Demokratiefreie Zone Ostdeutschland?

In den letzten Tagen kennt der Blätterwald nur ein Thema: Die Schlägerei in Mügeln.

Die Medien sprechen von Hetzjagd, Rechtsextremismus, die Inder wurden quer durch die Stadt geprügel usw. So bedauernswert der Vorfall auch war – die ganzen Vorverurteilungen und auch die Beschuldigen der Bundespolitiker sind beschämend.

Frau Roth weiss zum Beispiel das es einnen rechtsextremen Hintergrund gibt, der Bürgermeister von Mügeln bekommt seine Worte im Mund umgedreht und es wird aus Berlin gefordert, dass er zurücktreten soll.

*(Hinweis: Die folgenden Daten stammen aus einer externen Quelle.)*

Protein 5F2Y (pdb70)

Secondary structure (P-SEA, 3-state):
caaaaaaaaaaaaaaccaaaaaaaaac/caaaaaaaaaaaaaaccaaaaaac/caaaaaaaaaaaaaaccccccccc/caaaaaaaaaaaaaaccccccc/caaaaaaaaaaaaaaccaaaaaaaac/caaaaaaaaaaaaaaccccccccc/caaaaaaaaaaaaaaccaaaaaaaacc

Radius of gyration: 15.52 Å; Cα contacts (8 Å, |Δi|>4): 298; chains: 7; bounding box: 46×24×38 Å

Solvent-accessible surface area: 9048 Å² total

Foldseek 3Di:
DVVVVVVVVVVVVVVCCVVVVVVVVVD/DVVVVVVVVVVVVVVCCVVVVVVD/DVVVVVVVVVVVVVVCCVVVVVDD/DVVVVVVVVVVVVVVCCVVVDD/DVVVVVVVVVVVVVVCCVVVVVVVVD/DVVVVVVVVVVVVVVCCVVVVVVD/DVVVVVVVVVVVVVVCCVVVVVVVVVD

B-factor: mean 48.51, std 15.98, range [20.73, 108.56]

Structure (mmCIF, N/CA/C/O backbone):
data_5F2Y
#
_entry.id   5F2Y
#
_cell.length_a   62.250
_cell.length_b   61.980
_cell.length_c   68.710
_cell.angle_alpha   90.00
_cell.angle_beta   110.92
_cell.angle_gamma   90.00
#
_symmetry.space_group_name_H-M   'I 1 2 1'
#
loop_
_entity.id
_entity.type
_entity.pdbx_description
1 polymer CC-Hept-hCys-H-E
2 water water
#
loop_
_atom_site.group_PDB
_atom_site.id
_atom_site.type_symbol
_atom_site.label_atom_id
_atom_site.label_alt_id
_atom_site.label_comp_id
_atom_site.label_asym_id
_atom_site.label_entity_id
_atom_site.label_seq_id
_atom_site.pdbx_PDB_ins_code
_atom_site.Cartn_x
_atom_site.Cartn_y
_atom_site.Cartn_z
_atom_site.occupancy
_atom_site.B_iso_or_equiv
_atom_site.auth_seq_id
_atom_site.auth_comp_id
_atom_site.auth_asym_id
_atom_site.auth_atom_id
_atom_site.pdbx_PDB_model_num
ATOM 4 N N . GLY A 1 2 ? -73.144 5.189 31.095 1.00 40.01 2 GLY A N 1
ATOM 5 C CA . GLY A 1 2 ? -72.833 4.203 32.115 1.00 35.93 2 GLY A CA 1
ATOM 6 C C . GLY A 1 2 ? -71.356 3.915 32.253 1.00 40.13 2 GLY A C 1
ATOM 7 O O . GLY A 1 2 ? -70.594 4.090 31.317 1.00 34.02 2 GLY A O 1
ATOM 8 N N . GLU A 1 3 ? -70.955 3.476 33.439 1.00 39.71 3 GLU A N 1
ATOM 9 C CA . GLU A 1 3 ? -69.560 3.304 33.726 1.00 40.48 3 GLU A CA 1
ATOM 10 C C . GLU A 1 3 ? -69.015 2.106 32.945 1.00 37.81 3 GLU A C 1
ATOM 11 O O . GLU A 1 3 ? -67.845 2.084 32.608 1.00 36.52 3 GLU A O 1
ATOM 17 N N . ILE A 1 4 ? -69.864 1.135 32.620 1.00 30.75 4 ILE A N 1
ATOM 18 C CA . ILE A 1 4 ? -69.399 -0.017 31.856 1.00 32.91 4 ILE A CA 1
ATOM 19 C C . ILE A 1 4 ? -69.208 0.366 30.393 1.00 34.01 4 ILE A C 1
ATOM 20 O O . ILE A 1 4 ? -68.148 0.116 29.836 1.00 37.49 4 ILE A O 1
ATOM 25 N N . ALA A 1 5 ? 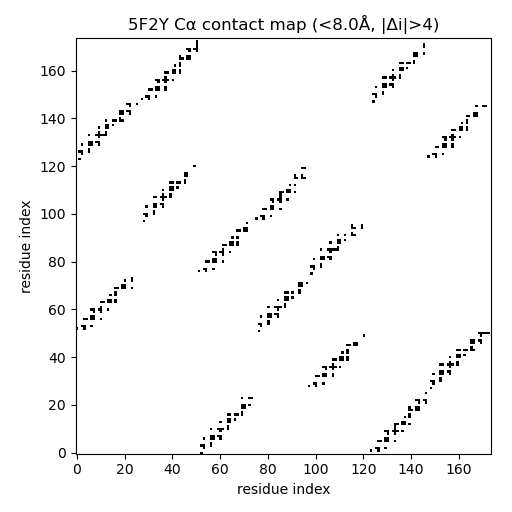-70.214 0.976 29.771 1.00 33.35 5 ALA A N 1
ATOM 26 C CA . ALA A 1 5 ? -70.042 1.531 28.426 1.00 31.90 5 ALA A CA 1
ATOM 27 C C . ALA A 1 5 ? -68.807 2.413 28.366 1.00 36.24 5 ALA A C 1
ATOM 28 O O . ALA A 1 5 ? -68.047 2.340 27.410 1.00 33.06 5 ALA A O 1
ATOM 30 N N . LYS A 1 6 ? -68.615 3.244 29.388 1.00 35.94 6 LYS A N 1
ATOM 31 C CA . LYS A 1 6 ? -67.474 4.140 29.427 1.00 39.75 6 LYS A CA 1
ATOM 32 C C . LYS A 1 6 ? -66.155 3.363 29.431 1.00 37.94 6 LYS A C 1
ATOM 33 O O . LYS A 1 6 ? -65.229 3.719 28.739 1.00 31.70 6 LYS A O 1
ATOM 35 N N . ALA A 1 7 ? -66.078 2.298 30.219 1.00 39.87 7 ALA A N 1
ATOM 36 C CA . ALA A 1 7 ? -64.851 1.538 30.299 1.00 33.37 7 ALA A CA 1
ATOM 37 C C . ALA A 1 7 ? -64.644 0.782 28.995 1.00 36.72 7 ALA A C 1
ATOM 38 O O . ALA A 1 7 ? -63.518 0.614 28.553 1.00 34.54 7 ALA A O 1
ATOM 40 N N . LEU A 1 8 ? -65.725 0.335 28.363 1.00 28.45 8 LEU A N 1
ATOM 41 C CA . LEU A 1 8 ? -65.587 -0.308 27.055 1.00 27.09 8 LEU A CA 1
ATOM 42 C C . LEU A 1 8 ? -65.039 0.668 26.006 1.00 47.08 8 LEU A C 1
ATOM 43 O O . LEU A 1 8 ? -64.211 0.283 25.160 1.00 38.14 8 LEU A O 1
ATOM 48 N N . ARG A 1 9 ? -65.483 1.925 26.061 1.00 35.13 9 ARG A N 1
ATOM 49 C CA . ARG A 1 9 ? -64.987 2.932 25.114 1.00 30.94 9 ARG A CA 1
ATOM 50 C C . ARG A 1 9 ? -63.514 3.227 25.342 1.00 31.69 9 ARG A C 1
ATOM 51 O O . ARG A 1 9 ? -62.798 3.609 24.427 1.00 32.37 9 ARG A O 1
ATOM 59 N N . GLU A 1 10 ? -63.076 3.093 26.584 1.00 35.18 10 GLU A N 1
ATOM 60 C CA . GLU A 1 10 ? -61.684 3.317 26.920 1.00 32.29 10 GLU A CA 1
ATOM 61 C C . GLU A 1 10 ? -60.837 2.177 26.362 1.00 34.74 10 GLU A C 1
ATOM 62 O O . GLU A 1 10 ? -59.695 2.379 25.930 1.00 32.59 10 GLU A O 1
ATOM 68 N N . ILE A 1 11 ? -61.407 0.977 26.343 1.00 33.55 11 ILE A N 1
ATOM 69 C CA . ILE A 1 11 ? -60.724 -0.166 25.758 1.00 33.36 11 ILE A CA 1
ATOM 70 C C . ILE A 1 11 ? -60.553 0.030 24.255 1.00 41.19 11 ILE A C 1
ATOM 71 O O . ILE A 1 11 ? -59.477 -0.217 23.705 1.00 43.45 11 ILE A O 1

Der Zentralrat der Juden sieht in ostdeutschen Kleinstädten „Demokratiefreie Zonen“ und behauptet man müsse lebensmüde sein wenn man Nachts durch eine Ostdeutsche Kleinstadt geht.

Die linke Presse hat das Ostdeutschen Bashing für sich entdeckt und druckt widerliche Kommentare:

»Arbeitslosigkeit«, »Zukunftsangst« und »Perspektivlosigkeit« seien die Gründe dafür, dass man in Ostdeutschland eine Vorliebe für das Jagen und Totschlagen von Menschen hat, meinen das Bundesfamilienministerium und die Schar der allgegenwärtigen Medienschwätzer.

Warum kann man nicht einfach die ermittlungen und ein Urteil abwarten. Die Welt titelt heute z.B.: Keine Rechtsradikale Hetzjagd in Mügeln
War es am Ende doch mehr oder weniger nur eine Bierzeltschlägerei?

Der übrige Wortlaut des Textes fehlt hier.